__Exercise directions__: Could you reproduce, word for word, everything below from the line containing "ATOM 110 O O" down to the line containing "ATOM 121 C C", with both of those lines included and no others?

────

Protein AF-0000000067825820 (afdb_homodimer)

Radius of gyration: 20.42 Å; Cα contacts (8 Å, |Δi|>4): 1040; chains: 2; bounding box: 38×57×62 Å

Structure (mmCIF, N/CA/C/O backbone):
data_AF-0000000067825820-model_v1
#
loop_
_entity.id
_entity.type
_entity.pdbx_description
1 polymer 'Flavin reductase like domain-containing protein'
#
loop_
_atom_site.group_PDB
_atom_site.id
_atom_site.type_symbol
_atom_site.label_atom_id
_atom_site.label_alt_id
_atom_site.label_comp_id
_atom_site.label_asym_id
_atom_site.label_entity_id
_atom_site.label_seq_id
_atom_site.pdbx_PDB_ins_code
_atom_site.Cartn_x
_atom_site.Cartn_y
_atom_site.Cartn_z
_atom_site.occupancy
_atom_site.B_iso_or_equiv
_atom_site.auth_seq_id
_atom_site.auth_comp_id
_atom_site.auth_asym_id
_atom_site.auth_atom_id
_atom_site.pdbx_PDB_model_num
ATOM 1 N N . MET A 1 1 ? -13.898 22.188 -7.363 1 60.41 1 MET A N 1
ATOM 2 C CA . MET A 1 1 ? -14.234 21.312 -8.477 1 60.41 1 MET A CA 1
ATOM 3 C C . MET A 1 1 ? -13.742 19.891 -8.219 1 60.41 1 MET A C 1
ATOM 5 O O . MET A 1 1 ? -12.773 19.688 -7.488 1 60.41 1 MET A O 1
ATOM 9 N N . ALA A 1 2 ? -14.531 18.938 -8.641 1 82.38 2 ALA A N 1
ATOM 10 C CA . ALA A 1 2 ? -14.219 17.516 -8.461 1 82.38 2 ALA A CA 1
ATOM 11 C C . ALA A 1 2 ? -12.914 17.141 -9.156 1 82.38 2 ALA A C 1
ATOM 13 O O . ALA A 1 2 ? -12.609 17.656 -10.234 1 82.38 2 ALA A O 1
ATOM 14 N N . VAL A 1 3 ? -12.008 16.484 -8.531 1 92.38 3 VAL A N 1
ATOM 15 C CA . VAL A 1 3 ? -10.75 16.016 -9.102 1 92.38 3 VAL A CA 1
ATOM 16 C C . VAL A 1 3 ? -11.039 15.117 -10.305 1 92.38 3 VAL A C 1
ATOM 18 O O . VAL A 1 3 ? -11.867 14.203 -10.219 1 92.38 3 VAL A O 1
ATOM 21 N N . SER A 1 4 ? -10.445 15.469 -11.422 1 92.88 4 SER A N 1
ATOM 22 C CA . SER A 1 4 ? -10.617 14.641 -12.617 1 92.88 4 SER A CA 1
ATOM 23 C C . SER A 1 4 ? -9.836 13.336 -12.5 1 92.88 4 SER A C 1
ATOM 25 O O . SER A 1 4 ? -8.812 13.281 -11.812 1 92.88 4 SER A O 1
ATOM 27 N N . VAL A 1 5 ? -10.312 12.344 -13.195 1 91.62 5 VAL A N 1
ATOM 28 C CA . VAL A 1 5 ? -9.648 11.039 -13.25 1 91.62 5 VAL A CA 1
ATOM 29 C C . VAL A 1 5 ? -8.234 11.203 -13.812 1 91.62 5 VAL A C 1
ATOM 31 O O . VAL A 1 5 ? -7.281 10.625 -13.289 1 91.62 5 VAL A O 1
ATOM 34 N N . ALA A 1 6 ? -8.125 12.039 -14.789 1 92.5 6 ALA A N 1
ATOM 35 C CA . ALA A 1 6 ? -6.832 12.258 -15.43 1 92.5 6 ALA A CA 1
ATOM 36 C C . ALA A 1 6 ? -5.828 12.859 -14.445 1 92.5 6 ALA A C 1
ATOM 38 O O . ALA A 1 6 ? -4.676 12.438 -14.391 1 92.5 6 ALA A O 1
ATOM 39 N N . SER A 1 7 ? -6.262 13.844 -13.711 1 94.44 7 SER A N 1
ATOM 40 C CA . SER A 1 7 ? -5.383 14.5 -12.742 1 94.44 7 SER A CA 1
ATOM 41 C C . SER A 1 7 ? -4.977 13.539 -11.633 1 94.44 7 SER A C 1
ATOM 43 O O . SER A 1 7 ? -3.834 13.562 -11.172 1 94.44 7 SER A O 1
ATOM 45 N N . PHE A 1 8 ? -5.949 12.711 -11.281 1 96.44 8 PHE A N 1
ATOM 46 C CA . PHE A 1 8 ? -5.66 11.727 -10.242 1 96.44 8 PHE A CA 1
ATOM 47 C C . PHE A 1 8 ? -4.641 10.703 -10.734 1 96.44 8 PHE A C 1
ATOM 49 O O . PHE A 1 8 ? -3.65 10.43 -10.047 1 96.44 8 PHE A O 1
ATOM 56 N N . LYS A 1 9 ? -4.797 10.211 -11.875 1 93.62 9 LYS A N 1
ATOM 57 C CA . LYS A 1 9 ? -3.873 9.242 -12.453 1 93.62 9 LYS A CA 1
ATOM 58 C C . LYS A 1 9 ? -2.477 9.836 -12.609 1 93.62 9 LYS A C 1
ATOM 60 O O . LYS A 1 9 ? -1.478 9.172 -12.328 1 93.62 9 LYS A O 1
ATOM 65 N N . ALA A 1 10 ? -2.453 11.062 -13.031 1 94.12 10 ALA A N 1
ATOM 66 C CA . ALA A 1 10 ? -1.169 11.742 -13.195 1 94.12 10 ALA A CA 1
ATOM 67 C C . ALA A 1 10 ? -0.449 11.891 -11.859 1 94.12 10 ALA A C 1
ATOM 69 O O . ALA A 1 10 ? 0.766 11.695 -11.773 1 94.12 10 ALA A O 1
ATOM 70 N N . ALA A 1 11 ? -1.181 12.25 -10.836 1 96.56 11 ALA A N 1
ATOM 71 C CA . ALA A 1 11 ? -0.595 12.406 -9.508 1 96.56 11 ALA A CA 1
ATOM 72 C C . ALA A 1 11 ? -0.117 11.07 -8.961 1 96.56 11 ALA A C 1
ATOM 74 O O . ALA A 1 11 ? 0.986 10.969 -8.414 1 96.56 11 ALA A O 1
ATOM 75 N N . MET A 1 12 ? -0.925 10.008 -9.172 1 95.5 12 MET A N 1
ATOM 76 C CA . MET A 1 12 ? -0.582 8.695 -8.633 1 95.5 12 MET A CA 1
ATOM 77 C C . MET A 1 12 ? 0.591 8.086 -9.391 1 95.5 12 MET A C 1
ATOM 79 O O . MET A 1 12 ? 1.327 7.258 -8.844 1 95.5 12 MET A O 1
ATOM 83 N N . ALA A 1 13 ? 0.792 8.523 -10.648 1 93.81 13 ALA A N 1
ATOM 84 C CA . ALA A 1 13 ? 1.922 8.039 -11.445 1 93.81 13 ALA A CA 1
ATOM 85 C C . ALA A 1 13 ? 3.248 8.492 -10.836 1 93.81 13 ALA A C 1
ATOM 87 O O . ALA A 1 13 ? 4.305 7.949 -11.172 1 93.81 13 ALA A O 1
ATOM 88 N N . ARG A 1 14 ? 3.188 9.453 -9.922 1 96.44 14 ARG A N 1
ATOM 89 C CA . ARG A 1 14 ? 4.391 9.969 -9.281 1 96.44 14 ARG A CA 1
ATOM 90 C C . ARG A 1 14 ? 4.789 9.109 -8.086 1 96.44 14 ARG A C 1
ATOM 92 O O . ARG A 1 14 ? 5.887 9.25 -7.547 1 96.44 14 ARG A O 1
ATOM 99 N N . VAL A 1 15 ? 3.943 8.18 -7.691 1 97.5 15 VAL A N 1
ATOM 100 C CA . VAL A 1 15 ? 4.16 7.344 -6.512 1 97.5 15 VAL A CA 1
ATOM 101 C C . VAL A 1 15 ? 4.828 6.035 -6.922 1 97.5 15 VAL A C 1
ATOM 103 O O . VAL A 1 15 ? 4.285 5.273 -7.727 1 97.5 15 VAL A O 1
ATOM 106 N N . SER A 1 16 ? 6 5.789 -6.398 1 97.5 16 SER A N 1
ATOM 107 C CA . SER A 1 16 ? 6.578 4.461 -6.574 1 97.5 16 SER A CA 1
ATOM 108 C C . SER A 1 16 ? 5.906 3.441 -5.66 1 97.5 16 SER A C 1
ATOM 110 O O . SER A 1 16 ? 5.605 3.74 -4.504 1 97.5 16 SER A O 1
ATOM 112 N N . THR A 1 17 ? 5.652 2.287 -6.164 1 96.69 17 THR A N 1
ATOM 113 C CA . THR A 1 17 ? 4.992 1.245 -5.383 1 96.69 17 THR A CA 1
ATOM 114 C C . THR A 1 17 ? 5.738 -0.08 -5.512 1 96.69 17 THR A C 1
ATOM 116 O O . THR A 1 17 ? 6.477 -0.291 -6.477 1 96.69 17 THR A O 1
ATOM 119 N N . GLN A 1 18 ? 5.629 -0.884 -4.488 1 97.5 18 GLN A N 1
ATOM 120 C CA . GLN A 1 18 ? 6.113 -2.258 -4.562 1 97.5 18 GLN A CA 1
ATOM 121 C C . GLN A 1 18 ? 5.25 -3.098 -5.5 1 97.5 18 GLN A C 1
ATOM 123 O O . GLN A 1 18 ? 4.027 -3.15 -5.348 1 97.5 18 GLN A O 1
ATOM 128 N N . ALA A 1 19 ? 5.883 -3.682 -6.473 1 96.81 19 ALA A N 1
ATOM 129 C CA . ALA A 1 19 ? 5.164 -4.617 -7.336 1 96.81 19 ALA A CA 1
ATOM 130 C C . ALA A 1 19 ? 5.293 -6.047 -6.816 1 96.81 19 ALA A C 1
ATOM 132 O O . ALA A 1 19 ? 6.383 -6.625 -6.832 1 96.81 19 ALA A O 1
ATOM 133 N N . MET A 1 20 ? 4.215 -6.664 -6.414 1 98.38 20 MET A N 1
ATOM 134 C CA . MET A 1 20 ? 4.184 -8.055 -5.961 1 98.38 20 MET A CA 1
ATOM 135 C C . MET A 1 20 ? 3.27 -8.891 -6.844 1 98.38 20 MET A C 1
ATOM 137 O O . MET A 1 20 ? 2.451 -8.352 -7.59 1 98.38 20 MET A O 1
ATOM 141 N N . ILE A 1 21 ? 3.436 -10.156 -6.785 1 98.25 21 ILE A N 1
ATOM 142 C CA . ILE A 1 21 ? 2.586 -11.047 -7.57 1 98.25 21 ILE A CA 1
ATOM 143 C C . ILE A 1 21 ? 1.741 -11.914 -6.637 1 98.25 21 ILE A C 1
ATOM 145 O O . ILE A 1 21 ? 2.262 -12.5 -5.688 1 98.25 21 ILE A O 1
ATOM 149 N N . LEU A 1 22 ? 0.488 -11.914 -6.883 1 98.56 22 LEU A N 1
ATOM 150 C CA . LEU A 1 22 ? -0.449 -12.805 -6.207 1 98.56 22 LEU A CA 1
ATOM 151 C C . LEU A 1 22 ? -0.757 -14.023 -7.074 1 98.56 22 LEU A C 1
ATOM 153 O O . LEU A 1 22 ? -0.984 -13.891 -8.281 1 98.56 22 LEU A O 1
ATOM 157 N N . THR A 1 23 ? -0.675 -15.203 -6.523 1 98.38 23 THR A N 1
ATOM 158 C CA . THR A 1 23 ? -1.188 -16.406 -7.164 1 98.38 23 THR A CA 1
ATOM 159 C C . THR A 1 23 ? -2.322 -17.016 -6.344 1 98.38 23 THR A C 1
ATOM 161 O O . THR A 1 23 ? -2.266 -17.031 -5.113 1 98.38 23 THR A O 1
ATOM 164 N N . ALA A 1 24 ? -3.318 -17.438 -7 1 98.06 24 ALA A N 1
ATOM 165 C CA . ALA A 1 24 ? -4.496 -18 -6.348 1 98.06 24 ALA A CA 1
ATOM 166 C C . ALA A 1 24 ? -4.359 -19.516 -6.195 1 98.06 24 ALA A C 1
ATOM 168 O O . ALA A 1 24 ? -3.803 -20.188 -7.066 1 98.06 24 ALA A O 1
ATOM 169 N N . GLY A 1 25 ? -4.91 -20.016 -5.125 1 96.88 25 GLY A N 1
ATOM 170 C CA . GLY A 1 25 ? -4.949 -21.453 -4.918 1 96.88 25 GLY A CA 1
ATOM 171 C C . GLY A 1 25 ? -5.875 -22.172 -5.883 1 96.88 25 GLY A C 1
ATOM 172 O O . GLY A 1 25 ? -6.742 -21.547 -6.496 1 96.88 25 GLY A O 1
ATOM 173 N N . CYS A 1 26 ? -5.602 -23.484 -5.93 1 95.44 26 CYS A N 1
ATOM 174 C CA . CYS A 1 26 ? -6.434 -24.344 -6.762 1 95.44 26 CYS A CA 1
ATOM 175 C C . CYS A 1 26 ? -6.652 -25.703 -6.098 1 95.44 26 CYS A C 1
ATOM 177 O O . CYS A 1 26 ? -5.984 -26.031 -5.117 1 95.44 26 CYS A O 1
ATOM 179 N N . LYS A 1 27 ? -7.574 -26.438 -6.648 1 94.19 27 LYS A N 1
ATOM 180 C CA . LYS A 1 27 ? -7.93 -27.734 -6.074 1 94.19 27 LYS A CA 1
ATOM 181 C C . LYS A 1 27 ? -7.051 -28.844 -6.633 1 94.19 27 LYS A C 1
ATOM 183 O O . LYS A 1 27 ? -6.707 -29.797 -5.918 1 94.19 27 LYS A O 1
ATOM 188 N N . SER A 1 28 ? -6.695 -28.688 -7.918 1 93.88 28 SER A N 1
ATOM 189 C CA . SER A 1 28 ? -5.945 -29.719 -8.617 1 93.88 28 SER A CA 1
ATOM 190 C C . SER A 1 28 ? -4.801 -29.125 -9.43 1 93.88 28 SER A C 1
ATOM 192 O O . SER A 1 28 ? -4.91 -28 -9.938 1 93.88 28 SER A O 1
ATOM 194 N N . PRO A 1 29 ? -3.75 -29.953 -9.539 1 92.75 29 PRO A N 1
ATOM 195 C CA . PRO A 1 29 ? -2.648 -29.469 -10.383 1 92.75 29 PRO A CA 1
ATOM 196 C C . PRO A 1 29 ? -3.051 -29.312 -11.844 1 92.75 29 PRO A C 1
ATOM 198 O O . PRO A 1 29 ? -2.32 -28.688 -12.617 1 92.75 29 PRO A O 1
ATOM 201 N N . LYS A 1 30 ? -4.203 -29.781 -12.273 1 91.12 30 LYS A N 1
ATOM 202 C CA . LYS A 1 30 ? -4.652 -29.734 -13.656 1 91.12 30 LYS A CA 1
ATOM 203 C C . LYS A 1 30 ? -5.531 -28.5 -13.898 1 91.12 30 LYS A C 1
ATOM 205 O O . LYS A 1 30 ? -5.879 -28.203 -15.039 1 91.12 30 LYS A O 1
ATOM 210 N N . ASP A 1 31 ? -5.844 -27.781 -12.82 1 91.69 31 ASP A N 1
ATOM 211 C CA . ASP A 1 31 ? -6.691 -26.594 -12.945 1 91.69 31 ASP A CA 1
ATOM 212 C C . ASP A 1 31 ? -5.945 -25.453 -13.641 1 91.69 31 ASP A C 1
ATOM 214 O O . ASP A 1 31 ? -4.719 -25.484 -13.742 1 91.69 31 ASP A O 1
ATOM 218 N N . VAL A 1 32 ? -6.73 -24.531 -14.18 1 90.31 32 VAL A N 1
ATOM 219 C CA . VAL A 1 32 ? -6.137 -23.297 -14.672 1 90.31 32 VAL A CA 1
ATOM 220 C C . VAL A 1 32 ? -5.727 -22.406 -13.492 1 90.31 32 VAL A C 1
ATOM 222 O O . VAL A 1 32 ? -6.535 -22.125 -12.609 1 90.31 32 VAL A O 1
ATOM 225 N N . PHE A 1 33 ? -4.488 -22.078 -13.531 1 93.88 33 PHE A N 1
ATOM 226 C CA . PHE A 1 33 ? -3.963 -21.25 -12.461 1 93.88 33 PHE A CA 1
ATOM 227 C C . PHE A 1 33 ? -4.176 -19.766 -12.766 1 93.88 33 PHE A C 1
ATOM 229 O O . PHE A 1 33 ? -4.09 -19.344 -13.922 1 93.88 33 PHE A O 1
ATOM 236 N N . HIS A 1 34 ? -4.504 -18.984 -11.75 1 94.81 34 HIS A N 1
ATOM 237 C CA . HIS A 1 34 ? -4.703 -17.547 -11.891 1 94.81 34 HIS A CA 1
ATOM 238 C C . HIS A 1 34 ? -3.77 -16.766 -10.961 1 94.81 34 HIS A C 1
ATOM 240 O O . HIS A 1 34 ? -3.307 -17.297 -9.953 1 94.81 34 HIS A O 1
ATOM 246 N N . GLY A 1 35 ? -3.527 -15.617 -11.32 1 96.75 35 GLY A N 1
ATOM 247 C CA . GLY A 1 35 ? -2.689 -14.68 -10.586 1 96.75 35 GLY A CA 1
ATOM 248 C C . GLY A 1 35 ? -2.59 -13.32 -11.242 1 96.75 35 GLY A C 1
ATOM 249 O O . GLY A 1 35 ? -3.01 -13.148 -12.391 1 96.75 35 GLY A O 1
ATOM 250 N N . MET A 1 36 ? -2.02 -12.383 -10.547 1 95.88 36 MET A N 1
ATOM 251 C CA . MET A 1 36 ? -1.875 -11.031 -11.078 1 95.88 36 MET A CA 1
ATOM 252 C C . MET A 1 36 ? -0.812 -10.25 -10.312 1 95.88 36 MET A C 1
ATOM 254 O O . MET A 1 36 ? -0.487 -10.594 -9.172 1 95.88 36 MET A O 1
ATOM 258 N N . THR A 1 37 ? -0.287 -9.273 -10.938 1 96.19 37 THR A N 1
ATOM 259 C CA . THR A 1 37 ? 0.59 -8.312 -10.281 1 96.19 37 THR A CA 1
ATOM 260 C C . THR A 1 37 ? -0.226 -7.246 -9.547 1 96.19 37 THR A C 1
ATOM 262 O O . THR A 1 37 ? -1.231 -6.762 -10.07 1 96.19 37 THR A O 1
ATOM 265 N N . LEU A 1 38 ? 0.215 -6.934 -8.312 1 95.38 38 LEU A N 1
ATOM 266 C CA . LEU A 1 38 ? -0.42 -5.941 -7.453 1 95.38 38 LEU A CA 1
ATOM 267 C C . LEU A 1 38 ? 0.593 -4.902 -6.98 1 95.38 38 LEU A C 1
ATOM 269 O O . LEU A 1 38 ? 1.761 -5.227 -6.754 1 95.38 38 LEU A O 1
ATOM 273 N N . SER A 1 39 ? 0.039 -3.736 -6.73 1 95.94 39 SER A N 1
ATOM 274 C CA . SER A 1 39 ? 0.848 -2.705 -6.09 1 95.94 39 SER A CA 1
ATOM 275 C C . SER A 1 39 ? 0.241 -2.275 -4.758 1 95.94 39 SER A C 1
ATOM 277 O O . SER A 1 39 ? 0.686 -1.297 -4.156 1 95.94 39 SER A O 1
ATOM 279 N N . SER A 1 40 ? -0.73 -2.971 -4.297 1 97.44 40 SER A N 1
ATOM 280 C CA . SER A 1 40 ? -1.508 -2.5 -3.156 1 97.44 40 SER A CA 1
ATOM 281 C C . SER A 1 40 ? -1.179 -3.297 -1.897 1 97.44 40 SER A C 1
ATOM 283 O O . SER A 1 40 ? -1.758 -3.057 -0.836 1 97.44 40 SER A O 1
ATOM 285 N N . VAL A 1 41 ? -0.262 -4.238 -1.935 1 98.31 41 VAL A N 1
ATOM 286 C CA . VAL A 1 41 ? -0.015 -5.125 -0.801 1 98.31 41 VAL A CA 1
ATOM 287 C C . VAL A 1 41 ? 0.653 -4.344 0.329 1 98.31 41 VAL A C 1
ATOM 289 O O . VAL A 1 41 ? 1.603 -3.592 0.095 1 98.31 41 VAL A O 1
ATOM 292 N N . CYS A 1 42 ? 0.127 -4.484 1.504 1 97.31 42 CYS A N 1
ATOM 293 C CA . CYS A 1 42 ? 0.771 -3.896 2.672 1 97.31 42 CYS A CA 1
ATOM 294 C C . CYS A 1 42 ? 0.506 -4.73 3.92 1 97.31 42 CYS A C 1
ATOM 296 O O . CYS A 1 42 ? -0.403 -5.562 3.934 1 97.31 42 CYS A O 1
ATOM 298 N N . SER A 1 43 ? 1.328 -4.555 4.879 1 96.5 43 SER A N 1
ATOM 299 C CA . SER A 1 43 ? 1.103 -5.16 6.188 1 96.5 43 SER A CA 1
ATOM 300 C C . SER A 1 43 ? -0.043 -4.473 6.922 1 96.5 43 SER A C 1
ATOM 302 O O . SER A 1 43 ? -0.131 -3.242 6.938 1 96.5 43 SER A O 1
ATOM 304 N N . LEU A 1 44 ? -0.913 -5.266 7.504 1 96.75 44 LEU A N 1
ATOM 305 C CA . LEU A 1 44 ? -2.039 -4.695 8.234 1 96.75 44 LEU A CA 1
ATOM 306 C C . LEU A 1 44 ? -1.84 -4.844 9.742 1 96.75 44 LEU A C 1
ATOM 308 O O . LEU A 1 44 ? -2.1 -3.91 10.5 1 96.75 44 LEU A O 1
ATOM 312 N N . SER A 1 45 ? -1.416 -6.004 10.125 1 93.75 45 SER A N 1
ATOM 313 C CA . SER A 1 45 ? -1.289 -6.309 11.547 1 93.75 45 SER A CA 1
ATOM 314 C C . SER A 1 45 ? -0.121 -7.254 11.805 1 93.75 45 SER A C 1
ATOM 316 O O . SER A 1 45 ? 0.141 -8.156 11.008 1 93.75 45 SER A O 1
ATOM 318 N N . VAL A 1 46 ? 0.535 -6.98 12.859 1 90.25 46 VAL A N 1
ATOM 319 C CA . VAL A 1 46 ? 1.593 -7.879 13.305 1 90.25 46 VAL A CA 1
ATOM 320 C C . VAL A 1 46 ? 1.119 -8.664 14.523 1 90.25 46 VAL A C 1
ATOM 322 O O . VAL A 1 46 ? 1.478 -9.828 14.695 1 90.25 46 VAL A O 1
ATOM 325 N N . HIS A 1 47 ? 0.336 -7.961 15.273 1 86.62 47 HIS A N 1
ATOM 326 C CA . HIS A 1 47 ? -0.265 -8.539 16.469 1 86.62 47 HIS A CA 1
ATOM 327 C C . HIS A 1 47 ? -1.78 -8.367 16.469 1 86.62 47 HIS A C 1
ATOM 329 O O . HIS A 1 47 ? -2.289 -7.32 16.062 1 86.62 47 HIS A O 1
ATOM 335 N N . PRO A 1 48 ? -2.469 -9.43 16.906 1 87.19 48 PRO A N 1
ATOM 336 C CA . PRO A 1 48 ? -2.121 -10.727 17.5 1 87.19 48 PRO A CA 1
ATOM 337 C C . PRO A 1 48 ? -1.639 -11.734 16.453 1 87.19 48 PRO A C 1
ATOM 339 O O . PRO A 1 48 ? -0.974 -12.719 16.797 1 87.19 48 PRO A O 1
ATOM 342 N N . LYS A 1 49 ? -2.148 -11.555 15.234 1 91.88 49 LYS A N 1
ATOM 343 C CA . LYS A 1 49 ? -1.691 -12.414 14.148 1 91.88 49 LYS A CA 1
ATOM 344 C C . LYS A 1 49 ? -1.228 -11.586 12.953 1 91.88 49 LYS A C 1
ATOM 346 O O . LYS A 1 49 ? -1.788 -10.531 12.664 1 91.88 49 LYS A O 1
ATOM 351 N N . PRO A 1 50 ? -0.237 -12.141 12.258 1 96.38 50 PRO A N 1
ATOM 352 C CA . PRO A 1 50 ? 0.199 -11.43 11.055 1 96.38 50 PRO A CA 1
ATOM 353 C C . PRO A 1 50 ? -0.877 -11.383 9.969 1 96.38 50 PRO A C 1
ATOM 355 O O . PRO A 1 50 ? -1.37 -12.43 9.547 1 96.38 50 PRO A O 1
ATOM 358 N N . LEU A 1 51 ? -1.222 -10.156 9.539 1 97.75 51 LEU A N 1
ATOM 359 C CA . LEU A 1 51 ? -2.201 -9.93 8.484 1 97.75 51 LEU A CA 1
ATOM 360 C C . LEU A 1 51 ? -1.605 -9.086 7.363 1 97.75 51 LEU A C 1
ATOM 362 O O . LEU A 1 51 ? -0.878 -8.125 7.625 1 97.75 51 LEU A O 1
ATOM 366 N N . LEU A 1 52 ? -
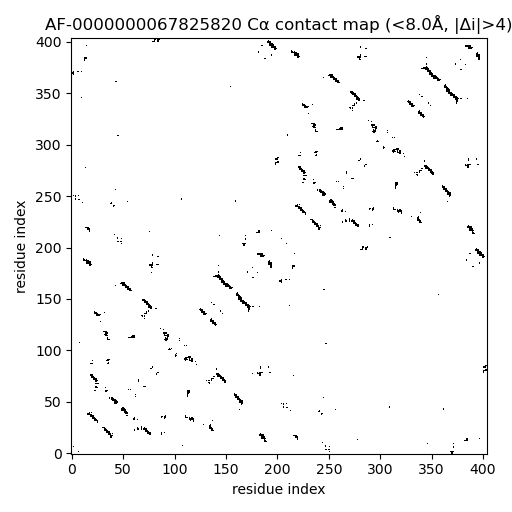1.848 -9.5 6.168 1 98.56 52 LEU A N 1
ATOM 367 C CA . LEU A 1 52 ? -1.603 -8.664 4.996 1 98.56 52 LEU A CA 1
ATOM 368 C C . LEU A 1 52 ? -2.916 -8.172 4.395 1 98.56 52 LEU A C 1
ATOM 370 O O . LEU A 1 52 ? -3.98 -8.727 4.688 1 98.56 52 LEU A O 1
ATOM 374 N N . GLN A 1 53 ? -2.793 -7.125 3.66 1 98.69 53 GLN A N 1
ATOM 375 C CA . GLN A 1 53 ? -3.938 -6.543 2.967 1 98.69 53 GLN A CA 1
ATOM 376 C C . GLN A 1 53 ? -3.586 -6.191 1.523 1 98.69 53 GLN A C 1
ATOM 378 O O . GLN A 1 53 ? -2.475 -5.738 1.241 1 98.69 53 GLN A O 1
ATOM 383 N N . PHE A 1 54 ? -4.57 -6.383 0.568 1 98.44 54 PHE A N 1
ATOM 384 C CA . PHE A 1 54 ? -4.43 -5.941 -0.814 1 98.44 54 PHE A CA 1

────

__Expected answer__:
ATOM 110 O O . SER A 1 16 ? 5.605 3.74 -4.504 1 97.5 16 SER A O 1
ATOM 112 N N . THR A 1 17 ? 5.652 2.287 -6.164 1 96.69 17 THR A N 1
ATOM 113 C CA . THR A 1 17 ? 4.992 1.245 -5.383 1 96.69 17 THR A CA 1
ATOM 114 C C . THR A 1 17 ? 5.738 -0.08 -5.512 1 96.69 17 THR A C 1
ATOM 116 O O . THR A 1 17 ? 6.477 -0.291 -6.477 1 96.69 17 THR A O 1
ATOM 119 N N . GLN A 1 18 ? 5.629 -0.884 -4.488 1 97.5 18 GLN A N 1
ATOM 120 C CA . GLN A 1 18 ? 6.113 -2.258 -4.562 1 97.5 18 GLN A CA 1
ATOM 121 C C . GLN A 1 18 ? 5.25 -3.098 -5.5 1 97.5 18 GLN A C 1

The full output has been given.